- The paper presents a novel method that transforms 3D skeleton trajectories into color-encoded 2D Joint Trajectory Maps for effective action recognition.
- It fine-tunes pre-trained ConvNet models on projections of joint data and uses a multiply score fusion technique to enhance classification performance.
- The approach achieves up to 81.08% accuracy on NTU RGB+D, outperforming traditional RNN and LSTM methods in cross-subject and cross-view scenarios.
Action Recognition Based on Joint Trajectory Maps with Convolutional Neural Networks
The paper presents an innovative approach to human action recognition via an effective application of Convolutional Neural Networks (ConvNets) to sequence-based data, specifically focusing on 3D skeleton sequences. This is achieved by transforming the temporal dynamics and spatial configuration of joint trajectories into color-encoded 2D representations called Joint Trajectory Maps (JTMs). These JTMs are generated by projecting the skeleton sequences onto three orthogonal planes, each offering unique complementary information, which allows for fine-tuning of existing ConvNet models on skeleton data without having to be retrained from scratch.
Methodology
The approach introduced in this work involves several critical steps:
- JTM Construction: The sequence of joint trajectories is represented as three distinct 2D images.
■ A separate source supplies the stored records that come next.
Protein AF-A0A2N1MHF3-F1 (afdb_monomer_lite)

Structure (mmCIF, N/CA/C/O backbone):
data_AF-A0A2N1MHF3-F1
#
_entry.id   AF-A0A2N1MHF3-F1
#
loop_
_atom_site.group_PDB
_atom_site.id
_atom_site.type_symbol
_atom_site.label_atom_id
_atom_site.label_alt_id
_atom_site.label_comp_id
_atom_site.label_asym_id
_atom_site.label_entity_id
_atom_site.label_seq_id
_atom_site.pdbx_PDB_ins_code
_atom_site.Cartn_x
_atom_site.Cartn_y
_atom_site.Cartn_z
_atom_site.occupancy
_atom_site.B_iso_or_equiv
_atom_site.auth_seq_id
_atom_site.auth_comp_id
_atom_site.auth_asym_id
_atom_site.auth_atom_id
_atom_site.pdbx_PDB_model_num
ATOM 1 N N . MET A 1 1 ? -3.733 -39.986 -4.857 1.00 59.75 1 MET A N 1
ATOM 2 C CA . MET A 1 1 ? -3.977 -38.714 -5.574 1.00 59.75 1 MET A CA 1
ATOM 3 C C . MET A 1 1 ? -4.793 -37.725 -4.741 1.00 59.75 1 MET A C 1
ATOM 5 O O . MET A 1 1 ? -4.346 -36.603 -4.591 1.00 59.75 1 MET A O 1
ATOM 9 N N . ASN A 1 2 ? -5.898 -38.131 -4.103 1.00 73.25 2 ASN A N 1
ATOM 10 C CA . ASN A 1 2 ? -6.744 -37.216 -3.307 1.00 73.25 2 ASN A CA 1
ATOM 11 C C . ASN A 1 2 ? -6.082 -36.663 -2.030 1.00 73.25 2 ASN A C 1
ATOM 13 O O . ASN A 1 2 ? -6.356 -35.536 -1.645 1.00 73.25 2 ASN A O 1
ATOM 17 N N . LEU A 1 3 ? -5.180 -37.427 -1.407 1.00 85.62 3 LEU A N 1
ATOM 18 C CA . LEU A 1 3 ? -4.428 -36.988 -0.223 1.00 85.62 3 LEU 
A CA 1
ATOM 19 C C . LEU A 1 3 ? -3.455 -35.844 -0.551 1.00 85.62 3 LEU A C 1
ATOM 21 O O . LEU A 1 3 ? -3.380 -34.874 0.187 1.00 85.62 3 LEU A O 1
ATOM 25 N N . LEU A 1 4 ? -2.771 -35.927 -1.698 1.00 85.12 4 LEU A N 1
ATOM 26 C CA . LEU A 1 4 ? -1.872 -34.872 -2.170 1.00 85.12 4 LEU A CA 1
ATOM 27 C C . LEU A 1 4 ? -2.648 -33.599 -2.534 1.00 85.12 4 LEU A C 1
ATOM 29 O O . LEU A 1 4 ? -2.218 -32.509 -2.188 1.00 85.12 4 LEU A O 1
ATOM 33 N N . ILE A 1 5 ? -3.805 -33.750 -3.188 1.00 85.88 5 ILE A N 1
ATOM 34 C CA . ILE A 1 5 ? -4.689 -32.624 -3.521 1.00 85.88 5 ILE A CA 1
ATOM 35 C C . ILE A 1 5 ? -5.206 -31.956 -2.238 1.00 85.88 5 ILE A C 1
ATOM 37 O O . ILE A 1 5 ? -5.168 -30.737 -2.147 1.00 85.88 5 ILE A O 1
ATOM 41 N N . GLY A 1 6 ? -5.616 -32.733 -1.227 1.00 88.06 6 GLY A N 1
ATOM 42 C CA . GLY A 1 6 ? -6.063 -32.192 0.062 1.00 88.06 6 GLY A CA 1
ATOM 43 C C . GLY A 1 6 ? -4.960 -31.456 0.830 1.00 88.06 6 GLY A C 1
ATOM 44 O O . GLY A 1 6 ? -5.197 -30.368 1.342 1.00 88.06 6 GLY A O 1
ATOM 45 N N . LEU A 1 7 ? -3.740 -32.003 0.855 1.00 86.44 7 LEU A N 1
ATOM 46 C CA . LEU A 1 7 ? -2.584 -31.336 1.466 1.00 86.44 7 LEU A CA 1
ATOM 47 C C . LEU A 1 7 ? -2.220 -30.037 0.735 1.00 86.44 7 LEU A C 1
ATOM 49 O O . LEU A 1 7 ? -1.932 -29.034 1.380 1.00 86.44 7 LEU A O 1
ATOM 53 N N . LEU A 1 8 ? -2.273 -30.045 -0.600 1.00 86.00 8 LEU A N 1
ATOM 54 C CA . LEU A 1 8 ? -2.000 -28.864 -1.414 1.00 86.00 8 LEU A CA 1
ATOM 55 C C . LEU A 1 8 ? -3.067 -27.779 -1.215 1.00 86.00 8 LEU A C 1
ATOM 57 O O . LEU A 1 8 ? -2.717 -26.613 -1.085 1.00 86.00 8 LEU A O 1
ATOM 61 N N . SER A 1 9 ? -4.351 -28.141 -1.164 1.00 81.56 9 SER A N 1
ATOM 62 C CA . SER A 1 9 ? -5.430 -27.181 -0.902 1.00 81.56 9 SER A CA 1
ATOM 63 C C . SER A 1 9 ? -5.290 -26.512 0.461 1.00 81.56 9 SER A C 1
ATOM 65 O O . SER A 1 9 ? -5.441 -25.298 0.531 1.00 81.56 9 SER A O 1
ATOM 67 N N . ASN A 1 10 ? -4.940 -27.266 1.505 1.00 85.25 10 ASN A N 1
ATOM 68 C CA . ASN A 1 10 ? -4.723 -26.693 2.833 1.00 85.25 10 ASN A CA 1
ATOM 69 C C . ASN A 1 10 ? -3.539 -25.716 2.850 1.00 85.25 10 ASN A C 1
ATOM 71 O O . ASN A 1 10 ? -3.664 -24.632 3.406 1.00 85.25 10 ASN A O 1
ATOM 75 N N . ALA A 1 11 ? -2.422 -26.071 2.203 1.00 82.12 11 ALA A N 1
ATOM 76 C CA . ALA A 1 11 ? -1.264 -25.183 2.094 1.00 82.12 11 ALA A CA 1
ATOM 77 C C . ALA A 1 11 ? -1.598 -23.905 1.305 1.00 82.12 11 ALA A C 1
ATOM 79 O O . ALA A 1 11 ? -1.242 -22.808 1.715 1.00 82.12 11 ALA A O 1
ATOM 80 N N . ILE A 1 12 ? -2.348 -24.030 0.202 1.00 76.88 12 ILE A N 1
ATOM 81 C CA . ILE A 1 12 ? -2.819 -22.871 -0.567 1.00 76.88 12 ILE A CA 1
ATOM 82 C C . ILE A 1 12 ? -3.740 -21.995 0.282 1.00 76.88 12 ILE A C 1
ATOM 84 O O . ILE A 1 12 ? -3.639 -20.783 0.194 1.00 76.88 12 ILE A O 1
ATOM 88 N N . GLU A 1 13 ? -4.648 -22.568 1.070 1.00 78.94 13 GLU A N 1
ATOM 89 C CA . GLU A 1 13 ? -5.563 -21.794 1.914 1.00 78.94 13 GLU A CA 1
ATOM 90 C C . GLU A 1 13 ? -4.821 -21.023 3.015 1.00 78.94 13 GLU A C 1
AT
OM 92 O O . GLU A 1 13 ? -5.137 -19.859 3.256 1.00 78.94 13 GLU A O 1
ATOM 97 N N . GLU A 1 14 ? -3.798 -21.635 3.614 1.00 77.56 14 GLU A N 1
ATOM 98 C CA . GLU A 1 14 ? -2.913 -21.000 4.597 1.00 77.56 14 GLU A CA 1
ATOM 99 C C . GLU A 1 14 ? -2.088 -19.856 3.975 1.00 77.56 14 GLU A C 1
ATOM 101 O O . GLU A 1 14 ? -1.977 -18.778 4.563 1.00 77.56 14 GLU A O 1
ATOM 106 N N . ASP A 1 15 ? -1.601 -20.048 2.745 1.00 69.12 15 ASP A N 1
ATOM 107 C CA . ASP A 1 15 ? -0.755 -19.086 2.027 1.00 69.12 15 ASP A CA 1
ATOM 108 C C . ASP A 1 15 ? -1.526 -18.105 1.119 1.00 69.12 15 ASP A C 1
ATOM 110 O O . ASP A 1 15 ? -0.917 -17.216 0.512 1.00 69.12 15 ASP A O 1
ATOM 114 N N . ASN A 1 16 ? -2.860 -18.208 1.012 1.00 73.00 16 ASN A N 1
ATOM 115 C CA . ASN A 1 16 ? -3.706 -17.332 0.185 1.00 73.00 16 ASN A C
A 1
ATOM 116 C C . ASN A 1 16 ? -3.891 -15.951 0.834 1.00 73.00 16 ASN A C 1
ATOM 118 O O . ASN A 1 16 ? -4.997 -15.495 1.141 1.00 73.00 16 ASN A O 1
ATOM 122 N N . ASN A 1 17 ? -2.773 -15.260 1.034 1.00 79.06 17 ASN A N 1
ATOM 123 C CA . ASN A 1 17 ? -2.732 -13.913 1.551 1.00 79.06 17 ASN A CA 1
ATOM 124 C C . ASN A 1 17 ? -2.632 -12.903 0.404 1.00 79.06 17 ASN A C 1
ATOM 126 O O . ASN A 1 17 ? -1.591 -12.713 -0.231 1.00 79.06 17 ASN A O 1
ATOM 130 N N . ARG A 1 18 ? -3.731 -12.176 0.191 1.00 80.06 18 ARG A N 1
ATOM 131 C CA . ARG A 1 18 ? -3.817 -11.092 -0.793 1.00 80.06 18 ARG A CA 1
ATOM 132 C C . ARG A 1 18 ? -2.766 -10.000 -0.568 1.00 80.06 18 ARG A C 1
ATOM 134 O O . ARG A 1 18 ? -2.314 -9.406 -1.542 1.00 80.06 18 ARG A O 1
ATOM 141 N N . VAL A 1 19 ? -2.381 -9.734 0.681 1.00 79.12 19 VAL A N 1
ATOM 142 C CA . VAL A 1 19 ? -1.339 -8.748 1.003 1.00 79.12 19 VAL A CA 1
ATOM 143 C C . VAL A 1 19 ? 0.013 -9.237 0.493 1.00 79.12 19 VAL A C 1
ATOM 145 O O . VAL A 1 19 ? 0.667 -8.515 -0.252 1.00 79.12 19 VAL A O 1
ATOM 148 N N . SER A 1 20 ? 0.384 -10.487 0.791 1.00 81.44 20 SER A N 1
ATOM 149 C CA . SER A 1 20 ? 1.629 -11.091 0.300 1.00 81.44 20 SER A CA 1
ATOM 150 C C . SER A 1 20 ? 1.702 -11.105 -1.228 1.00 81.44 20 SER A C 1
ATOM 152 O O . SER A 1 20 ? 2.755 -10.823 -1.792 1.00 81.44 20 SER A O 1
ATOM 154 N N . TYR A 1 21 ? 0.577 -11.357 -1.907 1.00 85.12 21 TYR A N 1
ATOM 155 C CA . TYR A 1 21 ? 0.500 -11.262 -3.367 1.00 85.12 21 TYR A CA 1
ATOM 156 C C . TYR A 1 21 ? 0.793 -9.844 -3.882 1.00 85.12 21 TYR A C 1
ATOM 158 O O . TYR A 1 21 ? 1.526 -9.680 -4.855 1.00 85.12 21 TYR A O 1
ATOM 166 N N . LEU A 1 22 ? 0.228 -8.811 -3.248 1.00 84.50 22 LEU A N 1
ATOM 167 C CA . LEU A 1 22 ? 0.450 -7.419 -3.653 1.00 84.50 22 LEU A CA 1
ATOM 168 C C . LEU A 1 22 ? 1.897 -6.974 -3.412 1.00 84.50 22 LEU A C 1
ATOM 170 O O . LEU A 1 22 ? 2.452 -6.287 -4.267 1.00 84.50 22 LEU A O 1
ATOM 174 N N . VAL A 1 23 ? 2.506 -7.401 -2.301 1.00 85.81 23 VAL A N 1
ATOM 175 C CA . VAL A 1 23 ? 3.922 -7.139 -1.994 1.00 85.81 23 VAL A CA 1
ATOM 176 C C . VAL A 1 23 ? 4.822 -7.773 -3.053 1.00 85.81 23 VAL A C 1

This is accomplished by projecting the 3D trajectories onto three orthogonal planes. The motion dynamics are encoded using color, where hue indicates the direction of motion, and saturation and brightness correspond to the magnitude of motion. Different colormaps are applied to distinguish various body parts, enhancing the encoding of spatial-temporal information.
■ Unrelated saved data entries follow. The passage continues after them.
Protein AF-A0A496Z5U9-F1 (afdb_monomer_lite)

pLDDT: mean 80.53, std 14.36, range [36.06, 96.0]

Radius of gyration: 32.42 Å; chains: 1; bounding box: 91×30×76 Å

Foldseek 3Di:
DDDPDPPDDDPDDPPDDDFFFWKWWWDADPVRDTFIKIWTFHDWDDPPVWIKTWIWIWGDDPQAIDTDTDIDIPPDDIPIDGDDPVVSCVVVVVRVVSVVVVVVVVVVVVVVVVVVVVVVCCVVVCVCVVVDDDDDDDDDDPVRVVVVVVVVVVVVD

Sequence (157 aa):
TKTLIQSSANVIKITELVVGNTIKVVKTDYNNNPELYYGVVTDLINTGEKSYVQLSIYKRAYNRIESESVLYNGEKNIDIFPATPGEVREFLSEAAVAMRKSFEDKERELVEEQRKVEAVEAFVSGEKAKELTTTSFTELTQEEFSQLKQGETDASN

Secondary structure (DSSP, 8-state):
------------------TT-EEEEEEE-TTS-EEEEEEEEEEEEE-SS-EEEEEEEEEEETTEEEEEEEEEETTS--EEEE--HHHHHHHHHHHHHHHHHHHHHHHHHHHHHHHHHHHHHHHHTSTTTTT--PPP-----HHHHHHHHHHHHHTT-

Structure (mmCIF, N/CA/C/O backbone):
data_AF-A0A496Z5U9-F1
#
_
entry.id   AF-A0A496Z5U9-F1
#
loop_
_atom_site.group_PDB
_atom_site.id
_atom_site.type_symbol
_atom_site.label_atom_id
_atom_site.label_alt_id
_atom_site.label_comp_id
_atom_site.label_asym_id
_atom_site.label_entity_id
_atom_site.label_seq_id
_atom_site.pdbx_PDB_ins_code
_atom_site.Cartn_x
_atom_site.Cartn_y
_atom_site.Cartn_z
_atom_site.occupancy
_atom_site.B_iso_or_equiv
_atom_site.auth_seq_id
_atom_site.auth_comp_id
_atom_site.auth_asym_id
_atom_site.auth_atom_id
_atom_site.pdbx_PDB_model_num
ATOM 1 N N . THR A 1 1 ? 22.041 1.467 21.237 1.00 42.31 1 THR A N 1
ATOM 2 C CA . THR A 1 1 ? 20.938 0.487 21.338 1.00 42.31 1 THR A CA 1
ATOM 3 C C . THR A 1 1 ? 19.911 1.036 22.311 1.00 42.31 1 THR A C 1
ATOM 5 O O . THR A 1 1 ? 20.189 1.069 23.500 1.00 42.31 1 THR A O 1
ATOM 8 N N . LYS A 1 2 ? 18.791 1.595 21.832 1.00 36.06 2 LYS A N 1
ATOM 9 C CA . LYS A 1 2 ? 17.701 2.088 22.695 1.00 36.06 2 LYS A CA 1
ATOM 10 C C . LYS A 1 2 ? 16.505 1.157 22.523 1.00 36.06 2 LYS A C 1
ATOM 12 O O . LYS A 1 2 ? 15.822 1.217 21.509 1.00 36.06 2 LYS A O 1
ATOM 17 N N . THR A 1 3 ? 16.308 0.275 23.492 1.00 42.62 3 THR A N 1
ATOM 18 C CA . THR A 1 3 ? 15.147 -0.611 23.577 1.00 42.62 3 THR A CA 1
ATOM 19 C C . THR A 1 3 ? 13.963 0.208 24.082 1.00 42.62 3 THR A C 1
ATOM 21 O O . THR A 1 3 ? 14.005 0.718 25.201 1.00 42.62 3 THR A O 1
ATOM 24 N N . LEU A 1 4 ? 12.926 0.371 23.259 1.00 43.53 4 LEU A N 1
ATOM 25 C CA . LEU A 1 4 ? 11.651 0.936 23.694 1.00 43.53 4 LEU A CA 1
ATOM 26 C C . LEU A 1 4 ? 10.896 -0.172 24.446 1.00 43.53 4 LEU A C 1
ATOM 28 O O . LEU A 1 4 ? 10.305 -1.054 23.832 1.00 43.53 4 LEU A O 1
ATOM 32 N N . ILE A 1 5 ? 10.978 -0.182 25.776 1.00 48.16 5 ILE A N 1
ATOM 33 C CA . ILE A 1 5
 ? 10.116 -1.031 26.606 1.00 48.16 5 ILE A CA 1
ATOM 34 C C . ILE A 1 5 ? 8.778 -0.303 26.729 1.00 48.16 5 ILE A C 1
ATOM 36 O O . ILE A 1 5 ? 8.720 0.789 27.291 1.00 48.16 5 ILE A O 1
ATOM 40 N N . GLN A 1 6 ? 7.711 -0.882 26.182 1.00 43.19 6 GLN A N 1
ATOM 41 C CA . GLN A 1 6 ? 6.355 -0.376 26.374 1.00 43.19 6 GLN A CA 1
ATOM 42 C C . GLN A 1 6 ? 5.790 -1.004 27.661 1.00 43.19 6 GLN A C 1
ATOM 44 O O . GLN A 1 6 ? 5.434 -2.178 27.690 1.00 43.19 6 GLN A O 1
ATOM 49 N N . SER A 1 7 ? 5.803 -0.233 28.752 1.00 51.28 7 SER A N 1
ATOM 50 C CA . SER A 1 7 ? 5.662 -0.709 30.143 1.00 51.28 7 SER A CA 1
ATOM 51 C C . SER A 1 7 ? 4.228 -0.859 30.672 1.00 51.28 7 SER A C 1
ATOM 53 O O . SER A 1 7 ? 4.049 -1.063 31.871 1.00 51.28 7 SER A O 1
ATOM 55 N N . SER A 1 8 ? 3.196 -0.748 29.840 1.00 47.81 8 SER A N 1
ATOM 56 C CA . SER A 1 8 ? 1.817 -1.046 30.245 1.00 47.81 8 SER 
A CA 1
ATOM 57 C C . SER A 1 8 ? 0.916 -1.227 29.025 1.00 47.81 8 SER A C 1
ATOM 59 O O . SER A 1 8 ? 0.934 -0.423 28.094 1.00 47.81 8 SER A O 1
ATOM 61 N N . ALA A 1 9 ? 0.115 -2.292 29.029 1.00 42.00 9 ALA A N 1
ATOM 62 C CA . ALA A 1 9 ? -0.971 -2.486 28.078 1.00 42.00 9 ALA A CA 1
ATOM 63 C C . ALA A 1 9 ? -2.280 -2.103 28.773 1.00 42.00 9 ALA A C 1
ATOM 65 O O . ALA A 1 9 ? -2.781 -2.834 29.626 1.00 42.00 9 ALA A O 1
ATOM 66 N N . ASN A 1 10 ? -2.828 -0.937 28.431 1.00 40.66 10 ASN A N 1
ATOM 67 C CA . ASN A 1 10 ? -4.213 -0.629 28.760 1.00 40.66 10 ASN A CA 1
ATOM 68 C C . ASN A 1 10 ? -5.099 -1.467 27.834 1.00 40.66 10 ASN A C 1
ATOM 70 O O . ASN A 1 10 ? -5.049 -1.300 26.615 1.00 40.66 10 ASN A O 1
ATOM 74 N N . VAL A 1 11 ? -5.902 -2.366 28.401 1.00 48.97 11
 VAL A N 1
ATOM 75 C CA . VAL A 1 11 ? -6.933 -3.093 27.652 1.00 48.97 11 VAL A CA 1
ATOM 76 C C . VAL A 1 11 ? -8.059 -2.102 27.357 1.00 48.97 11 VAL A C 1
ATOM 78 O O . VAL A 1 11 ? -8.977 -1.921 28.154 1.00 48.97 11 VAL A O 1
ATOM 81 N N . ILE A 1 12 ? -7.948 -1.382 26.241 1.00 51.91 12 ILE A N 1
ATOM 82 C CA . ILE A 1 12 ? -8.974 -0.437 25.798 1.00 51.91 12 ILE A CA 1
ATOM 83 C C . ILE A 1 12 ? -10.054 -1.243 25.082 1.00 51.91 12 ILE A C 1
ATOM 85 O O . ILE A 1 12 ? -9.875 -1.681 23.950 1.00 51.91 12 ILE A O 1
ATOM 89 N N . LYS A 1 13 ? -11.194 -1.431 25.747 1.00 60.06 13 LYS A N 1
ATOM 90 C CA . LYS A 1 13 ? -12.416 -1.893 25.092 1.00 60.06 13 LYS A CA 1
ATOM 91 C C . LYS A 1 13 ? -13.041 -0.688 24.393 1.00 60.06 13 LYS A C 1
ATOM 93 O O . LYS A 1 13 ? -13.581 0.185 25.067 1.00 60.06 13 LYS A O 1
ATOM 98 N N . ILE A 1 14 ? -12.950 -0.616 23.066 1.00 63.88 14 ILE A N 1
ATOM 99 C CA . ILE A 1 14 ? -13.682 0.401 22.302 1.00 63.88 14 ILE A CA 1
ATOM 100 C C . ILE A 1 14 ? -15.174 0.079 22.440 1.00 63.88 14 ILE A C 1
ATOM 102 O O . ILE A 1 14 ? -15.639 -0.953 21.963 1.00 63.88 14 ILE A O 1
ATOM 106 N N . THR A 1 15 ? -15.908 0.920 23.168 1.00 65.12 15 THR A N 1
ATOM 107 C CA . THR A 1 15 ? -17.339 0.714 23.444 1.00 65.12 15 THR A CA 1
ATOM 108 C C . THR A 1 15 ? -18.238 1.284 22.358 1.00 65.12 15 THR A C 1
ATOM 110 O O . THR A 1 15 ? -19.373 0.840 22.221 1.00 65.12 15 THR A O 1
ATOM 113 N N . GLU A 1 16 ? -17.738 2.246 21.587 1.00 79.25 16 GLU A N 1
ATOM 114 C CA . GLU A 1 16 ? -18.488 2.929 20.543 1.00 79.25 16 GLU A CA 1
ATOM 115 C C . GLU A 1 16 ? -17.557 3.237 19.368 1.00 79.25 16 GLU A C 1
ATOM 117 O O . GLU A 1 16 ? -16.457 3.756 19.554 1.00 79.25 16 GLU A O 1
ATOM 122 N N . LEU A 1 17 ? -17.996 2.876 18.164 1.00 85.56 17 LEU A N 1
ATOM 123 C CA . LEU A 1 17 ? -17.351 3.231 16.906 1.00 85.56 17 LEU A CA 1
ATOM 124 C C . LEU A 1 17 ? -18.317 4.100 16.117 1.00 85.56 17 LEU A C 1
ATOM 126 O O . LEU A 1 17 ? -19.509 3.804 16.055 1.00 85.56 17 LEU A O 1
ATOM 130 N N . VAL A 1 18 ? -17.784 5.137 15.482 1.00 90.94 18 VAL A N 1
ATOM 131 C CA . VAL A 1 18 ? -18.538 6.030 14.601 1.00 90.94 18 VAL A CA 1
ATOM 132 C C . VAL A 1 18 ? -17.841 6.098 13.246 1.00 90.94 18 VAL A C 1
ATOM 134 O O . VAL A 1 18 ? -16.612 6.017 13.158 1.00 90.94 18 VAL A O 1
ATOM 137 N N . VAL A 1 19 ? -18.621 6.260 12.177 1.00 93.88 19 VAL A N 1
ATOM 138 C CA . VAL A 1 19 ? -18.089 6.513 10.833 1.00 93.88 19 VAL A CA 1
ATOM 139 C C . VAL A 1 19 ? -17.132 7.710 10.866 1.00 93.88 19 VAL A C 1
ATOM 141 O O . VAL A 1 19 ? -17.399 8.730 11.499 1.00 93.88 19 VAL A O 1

- ConvNets Training: The JTMs serve as input to three separate ConvNets, each tasked with learning discriminative features specific to the projected plane. These networks are fine-tuned using pre-existing ConvNet architectures trained on ImageNet data, significantly reducing the computational burden associated with training.
- Score Fusion: To enhance recognition accuracy, a multiply score fusion technique is applied. This method effectively combines the outputs of the ConvNets to make a final classification decision, capitalizing on the complementary nature of the three JTMs.
Numerical Results and Claims
The evaluation of the proposed method on four well-recognized public datasets demonstrates superior performance compared to existing methods, achieving state-of-the-art results in several cases. Notably, the method achieved accuracies of 76.32% and 81.08% on the NTU RGB+D dataset for cross-subject and cross-view scenarios, respectively, outperforming previous techniques such as Part-aware LSTM and ST-LSTM with Trust Gate. Additionally, substantial improvements were observed over RNN-based architectures, highlighting the robustness of using image-based representations with ConvNets.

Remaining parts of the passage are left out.